Na dann,schau ich mal.


----------



## Stefan.B (28. November 2007)

Sind ja nen paar nette dabei aber wie siehts denn mit dem Gewicht des Fahrers aus und was ist an F-Set aus zusetzten?


----------



## RISE (28. November 2007)

Zum Gewicht des Fahrers kann ich nichts sagen, F-Set würde ich aus optischen Gründen schon nicht nehmen, hinzu KAM zumindest mal die Schwierigkeit, Ersatzteile zu besorgen. Inwiefern das noch so ist, kann ich nicht sagen. 
Ansonsten sind die Titusdinger eher fahrende Schrotthaufen. Ist zwar fraglich, ob ein Kind das Ding zerlegt, ich bin aber trotzdem davon überzeugt, dass die anderen aufgelisteten Räder mehr können.


----------



## Hertener (29. November 2007)

Sollte man die Kaufentscheidung wirklich vom Rotor abhängig machen?
Ich meine, das ist so'n Ding für 20 Euro. Da guckt man dann vielleicht doch lieber mal auf die Dinge, die auf'm After-Market nicht für 'n Appel und 'n Ei zu bekommen sind. 

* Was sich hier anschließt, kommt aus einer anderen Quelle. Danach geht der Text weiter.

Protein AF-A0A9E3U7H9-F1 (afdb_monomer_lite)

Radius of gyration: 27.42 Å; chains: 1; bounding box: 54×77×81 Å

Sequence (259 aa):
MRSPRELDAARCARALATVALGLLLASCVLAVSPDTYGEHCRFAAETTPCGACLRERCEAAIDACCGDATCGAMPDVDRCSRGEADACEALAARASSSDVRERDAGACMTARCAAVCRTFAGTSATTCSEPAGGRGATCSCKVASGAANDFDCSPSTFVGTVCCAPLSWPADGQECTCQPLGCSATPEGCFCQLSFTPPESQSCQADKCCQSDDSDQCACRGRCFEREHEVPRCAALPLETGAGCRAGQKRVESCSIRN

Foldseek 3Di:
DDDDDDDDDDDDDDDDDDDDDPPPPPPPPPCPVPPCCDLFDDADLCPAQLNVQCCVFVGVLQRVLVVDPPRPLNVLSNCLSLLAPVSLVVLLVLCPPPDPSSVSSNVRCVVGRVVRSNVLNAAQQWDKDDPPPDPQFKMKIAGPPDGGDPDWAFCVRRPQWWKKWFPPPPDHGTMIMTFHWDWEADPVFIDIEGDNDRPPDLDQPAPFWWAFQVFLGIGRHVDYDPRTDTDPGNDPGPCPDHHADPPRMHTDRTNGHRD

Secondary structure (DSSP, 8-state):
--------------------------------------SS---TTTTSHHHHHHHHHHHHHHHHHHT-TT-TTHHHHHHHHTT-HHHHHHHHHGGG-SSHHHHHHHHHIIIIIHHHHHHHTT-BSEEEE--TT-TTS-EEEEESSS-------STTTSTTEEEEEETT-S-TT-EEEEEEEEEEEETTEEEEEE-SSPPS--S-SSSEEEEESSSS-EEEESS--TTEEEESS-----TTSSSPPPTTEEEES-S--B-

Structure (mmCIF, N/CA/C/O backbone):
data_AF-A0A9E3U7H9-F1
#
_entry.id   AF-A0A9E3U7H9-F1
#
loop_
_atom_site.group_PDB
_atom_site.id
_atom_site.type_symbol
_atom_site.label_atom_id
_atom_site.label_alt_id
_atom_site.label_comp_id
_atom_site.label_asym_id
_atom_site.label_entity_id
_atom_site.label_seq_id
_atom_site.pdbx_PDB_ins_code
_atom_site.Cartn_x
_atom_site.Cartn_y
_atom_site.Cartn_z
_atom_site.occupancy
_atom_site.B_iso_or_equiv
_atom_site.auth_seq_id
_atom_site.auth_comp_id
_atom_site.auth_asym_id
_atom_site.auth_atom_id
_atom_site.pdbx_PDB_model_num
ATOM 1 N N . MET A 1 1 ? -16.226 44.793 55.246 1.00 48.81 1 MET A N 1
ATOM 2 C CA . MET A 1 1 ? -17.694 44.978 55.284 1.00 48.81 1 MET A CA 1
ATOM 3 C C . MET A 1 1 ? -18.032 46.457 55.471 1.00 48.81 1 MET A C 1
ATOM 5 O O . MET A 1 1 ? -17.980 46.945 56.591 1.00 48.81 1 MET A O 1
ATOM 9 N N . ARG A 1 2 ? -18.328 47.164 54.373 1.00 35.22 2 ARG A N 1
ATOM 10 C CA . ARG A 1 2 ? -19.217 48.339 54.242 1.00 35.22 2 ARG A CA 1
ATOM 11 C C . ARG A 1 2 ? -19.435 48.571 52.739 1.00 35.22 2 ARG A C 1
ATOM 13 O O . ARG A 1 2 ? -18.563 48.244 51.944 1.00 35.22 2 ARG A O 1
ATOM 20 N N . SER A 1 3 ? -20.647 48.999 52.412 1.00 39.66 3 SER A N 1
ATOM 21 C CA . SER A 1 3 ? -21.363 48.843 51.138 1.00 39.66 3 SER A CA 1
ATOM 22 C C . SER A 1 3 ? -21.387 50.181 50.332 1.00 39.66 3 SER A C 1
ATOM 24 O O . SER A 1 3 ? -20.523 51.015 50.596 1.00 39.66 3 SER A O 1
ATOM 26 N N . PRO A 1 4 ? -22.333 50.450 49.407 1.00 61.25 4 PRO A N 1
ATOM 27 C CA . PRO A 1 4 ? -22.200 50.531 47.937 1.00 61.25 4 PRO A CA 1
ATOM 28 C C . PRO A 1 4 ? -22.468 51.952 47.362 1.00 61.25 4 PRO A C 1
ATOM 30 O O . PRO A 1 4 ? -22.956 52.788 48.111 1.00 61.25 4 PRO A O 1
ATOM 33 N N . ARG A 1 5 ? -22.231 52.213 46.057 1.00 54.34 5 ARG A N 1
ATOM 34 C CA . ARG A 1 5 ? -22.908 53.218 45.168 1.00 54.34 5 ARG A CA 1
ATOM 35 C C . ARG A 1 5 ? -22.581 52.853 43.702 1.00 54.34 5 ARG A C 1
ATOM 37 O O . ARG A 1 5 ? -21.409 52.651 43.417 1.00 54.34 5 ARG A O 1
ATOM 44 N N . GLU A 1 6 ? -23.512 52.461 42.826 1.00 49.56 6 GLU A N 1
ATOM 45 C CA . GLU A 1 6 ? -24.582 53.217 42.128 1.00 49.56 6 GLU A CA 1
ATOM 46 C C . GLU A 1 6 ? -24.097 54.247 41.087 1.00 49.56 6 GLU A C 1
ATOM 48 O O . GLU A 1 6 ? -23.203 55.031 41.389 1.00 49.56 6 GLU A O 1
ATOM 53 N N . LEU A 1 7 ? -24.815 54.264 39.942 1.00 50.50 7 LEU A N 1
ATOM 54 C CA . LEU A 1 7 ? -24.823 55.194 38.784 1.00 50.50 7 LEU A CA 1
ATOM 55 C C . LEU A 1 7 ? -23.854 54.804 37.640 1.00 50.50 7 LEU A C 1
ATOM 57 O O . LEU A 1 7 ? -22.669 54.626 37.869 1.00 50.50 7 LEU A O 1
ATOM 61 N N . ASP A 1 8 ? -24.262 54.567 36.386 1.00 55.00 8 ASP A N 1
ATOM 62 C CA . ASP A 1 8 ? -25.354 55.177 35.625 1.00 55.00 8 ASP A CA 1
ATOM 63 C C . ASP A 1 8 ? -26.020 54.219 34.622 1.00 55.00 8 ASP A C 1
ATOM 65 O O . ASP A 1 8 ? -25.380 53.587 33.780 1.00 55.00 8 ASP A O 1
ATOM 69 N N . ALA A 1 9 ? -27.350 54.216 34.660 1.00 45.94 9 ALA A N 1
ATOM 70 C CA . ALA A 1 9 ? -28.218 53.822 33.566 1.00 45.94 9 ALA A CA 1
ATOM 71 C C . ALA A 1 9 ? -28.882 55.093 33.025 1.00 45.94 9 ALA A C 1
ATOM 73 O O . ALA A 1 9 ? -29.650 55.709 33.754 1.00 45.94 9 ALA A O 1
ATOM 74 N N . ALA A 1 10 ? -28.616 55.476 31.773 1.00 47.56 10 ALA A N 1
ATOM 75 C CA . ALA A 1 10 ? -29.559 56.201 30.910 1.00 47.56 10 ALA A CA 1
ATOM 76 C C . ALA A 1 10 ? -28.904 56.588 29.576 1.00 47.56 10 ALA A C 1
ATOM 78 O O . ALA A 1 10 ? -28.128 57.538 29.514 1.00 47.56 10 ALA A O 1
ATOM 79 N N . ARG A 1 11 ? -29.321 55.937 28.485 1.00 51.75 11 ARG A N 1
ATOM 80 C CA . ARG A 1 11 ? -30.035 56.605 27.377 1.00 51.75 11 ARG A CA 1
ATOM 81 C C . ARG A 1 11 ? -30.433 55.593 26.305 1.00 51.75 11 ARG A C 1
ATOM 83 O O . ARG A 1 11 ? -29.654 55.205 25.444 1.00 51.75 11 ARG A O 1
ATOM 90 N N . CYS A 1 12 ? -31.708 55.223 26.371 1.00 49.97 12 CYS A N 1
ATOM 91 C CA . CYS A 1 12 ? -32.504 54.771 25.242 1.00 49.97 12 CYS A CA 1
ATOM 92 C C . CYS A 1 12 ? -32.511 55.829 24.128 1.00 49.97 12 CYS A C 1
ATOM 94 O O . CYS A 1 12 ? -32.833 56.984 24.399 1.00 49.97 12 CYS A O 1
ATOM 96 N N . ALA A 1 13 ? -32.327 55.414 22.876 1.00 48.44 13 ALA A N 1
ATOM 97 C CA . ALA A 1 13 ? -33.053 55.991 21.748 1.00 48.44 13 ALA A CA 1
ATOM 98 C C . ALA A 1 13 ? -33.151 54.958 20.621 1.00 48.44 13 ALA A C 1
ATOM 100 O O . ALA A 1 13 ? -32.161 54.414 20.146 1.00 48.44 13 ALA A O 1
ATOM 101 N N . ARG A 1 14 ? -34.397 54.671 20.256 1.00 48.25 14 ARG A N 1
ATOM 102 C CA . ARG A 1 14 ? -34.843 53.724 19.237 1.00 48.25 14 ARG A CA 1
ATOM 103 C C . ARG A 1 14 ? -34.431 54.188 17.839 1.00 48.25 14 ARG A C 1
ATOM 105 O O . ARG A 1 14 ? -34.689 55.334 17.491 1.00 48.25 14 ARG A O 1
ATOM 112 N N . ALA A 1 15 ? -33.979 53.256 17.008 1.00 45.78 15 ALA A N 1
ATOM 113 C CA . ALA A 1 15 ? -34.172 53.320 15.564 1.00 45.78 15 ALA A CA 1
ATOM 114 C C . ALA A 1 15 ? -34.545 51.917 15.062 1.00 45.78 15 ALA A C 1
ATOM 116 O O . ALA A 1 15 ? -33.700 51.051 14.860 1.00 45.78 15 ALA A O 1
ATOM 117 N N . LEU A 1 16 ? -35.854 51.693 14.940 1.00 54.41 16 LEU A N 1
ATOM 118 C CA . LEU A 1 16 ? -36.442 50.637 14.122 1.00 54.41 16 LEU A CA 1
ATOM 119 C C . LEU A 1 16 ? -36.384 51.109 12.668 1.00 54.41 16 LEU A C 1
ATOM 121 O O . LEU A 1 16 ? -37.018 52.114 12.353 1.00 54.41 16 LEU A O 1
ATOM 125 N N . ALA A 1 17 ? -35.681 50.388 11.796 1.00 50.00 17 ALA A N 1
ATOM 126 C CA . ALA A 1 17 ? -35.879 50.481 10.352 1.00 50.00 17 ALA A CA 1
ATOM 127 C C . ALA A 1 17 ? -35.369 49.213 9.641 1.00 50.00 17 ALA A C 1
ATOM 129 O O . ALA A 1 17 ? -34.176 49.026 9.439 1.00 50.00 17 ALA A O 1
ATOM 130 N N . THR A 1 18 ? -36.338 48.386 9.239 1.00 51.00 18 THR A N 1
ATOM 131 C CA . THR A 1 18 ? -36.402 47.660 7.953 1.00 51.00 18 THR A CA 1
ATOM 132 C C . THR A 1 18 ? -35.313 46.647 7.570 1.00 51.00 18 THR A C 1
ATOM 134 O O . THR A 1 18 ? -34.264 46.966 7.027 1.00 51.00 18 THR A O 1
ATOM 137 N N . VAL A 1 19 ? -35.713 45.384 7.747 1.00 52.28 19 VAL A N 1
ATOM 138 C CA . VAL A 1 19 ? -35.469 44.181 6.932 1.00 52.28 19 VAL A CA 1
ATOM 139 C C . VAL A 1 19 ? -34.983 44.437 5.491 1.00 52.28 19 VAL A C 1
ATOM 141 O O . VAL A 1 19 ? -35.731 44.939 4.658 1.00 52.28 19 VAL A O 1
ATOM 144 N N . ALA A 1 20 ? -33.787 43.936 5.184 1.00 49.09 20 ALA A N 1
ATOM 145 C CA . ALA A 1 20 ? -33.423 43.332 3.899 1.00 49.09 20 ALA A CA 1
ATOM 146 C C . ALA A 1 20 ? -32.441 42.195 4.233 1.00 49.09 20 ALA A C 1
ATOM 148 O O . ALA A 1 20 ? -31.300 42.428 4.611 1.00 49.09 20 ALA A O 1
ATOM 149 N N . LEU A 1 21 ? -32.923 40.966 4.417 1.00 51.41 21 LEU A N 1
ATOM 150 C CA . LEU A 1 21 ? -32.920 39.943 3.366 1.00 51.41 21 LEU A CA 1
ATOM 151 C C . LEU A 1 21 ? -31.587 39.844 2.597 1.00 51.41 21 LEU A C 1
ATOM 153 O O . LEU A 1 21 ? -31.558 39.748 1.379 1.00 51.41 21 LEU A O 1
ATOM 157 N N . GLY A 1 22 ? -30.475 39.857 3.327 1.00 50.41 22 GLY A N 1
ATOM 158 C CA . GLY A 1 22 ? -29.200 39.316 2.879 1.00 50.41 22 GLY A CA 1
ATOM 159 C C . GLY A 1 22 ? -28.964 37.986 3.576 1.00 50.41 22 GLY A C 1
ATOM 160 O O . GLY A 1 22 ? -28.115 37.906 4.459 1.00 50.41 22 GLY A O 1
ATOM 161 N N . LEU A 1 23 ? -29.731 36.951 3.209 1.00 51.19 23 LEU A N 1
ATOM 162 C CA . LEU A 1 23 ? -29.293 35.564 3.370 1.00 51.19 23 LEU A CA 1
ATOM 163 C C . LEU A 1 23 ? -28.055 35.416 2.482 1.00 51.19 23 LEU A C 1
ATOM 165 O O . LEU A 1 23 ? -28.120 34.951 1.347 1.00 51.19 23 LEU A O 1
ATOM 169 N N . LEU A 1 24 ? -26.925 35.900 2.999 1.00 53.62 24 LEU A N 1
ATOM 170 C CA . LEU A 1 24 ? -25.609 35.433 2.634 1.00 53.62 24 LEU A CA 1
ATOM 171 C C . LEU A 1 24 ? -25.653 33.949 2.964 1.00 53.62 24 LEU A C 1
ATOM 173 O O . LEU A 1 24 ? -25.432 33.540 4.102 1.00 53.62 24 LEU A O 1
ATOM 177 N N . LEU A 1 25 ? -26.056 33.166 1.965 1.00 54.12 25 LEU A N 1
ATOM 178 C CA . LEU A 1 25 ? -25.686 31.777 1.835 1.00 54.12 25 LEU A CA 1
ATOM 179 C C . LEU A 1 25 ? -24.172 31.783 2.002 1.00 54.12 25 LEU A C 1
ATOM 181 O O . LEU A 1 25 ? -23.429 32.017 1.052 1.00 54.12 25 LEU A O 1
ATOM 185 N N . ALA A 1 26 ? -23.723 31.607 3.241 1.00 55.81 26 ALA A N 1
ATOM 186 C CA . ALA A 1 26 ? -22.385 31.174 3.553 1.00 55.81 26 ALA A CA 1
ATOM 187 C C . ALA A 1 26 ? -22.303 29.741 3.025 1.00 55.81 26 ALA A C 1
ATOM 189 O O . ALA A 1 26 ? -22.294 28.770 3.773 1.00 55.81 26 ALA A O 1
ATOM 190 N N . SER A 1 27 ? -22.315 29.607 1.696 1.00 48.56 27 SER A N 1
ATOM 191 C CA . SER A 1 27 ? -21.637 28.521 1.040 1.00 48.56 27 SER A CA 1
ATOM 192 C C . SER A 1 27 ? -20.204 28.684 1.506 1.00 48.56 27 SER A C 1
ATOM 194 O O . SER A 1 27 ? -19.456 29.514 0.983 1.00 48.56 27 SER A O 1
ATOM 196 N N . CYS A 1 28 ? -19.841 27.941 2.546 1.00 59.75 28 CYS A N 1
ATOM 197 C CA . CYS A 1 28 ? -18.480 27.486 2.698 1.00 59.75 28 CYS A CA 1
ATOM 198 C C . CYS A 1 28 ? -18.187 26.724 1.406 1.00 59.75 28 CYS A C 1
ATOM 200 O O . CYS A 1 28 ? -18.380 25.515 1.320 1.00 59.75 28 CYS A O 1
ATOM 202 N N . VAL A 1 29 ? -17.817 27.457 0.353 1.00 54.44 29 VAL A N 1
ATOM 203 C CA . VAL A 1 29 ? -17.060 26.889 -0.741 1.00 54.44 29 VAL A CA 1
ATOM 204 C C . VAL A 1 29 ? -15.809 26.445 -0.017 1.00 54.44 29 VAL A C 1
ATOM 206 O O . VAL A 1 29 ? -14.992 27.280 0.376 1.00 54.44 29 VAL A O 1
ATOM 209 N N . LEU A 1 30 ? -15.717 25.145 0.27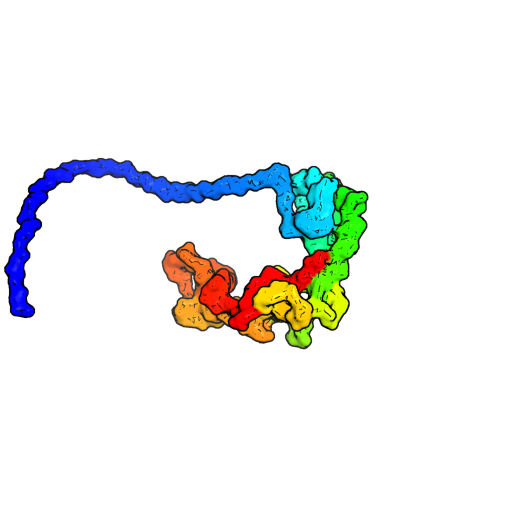0 1.00 48.62 30 LEU A N 1
ATOM 210 C CA . LEU A 1 30 ? -14.420 24.539 0.461 1.00 48.62 30 LEU A CA 1
ATOM 211 C C . LEU A 1 30 ? -13.687 24.861 -0.835 1.00 48.62 30 LEU A C 1
ATOM 213 O O . LEU A 1 30 ? -13.835 24.179 -1.846 1.00 48.62 30 LEU A O 1
ATOM 217 N N . ALA A 1 31 ? -12.935 25.957 -0.809 1.00 45.09 31 ALA A N 1
ATOM 218 C CA . ALA A 1 31 ? -11.756 26.099 -1.617 1.00 45.09 31 ALA A CA 1
ATOM 219 C C . ALA A 1 31 ? -10.827 25.002 -1.103 1.00 45.09 31 ALA A C 1
ATOM 221 O O . ALA A 1 31 ? -9.916 25.237 -0.314 1.00 45.09 31 ALA A O 1
ATOM 222 N N . VAL A 1 32 ? -11.122 23.768 -1.515 1.00 50.53 32 VAL A N 1
ATOM 223 C CA . VAL A 1 32 ? -10.078 22.807 -1.784 1.00 50.53 32 VAL A CA 1
ATOM 224 C C . VAL A 1 32 ? -9.254 23.570 -2.799 1.00 50.53 32 VAL A C 1
ATOM 226 O O . VAL A 1 32 ? -9.698 23.749 -3.937 1.00 50.53 32 VAL A O 1
ATOM 229 N N . SER A 1 33 ? -8.152 24.183 -2.343 1.00 40.69 33 SER A N 1
ATOM 230 C CA . SER A 1 33 ? -7.081 24.584 -3.247 1.00 40.69 33 SER A CA 1
ATOM 231 C C . SER A 1 33 ? -6.985 23.403 -4.181 1.00 40.69 33 SER A C 1
ATOM 233 O O . SER A 1 33 ? -6.784 22.315 -3.634 1.00 40.69 33 SER A O 1
ATOM 235 N N . PRO A 1 34 ? -7.301 23.551 -5.487 1.00 47.84 34 PRO A N 1
ATOM 236 C CA . PRO A 1 34 ? -7.223 22.419 -6.385 1.00 47.84 34 PRO A CA 1
ATOM 237 C C . PRO A 1 34 ? -5.864 21.855 -6.067 1.00 47.84 34 PRO A C 1
ATOM 239 O O . PRO A 1 34 ? -4.890 22.620 -6.132 1.00 47.84 34 PRO A O 1
ATOM 242 N N . ASP A 1 35 ? -5.826 20.620 -5.547 1.00 48.69 35 ASP A N 1
ATOM 243 C CA . ASP A 1 35 ? -4.555 19.961 -5.344 1.00 48.69 35 ASP A CA 1
ATOM 244 C C . ASP A 1 35 ? -3.850 20.254 -6.647 1.00 48.69 35 ASP A C 1
ATOM 246 O O . ASP A 1 35 ? -4.445 20.096 -7.723 1.00 48.69 35 ASP A O 1
ATOM 250 N N . THR A 1 36 ? -2.694 20.906 -6.571 1.00 48.34 36 THR A N 1
ATOM 251 C CA . THR A 1 36 ? -1.831 21.014 -7.730 1.00 48.34 36 THR A CA 1
ATOM 252 C C . THR A 1 36 ? -1.519 19.565 -8.033 1.00 48.34 36 THR A C 1
ATOM 254 O O . THR A 1 36 ? -0.553 19.015 -7.510 1.00 48.34 36 THR A O 1
ATOM 257 N N . TYR A 1 37 ? -2.431 18.922 -8.767 1.00 52.03 37 TYR A N 1
ATOM 258 C CA . TYR A 1 37 ? -2.251 17.701 -9.491 1.00 52.03 37 TYR A CA 1
ATOM 259 C C . TYR A 1 37 ? -1.047 18.089 -10.311 1.00 52.03 37 TYR A C 1
ATOM 261 O O . TYR A 1 37 ? -1.141 18.939 -11.202 1.00 52.03 37 TYR A O 1
ATOM 269 N N . GLY A 1 38 ? 0.119 17.656 -9.833 1.00 65.81 38 GLY A N 1
ATOM 270 C CA . GLY A 1 38 ? 1.362 17.976 -10.493 1.00 65.81 38 GLY A CA 1
ATOM 271 C C . GLY A 1 38 ? 1.214 17.568 -11.949 1.00 65.81 38 GLY A C 1
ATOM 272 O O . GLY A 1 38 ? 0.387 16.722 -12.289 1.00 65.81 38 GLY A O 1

Und bezüglich: F-Set-Rotor: Den kannst Du nicht eben mal abbauen, wenn er out-of-style ist. Zumindest bleibt die Cola-Dose am Rahmen, oder Du kaufst halt einen neuen Rahmen.


----------



## redbaron-bmx (29. November 2007)

f-set = NIX MIT DIE FINGERS!


----------



## MTB-News.de




----------



## terrible (2. Dezember 2007)

ich würde auch nen normalen rotor vorschlagen,da kann besser ein die bremszüge wechseln und für einen anfänger würde sogar ein langes bremskabel langen,ist auch leichter einzustellen.aber für ein kind ist es natürlich cooler wenn mman den lenker andauernd drehen kann! also normalen rotor!!!!


----------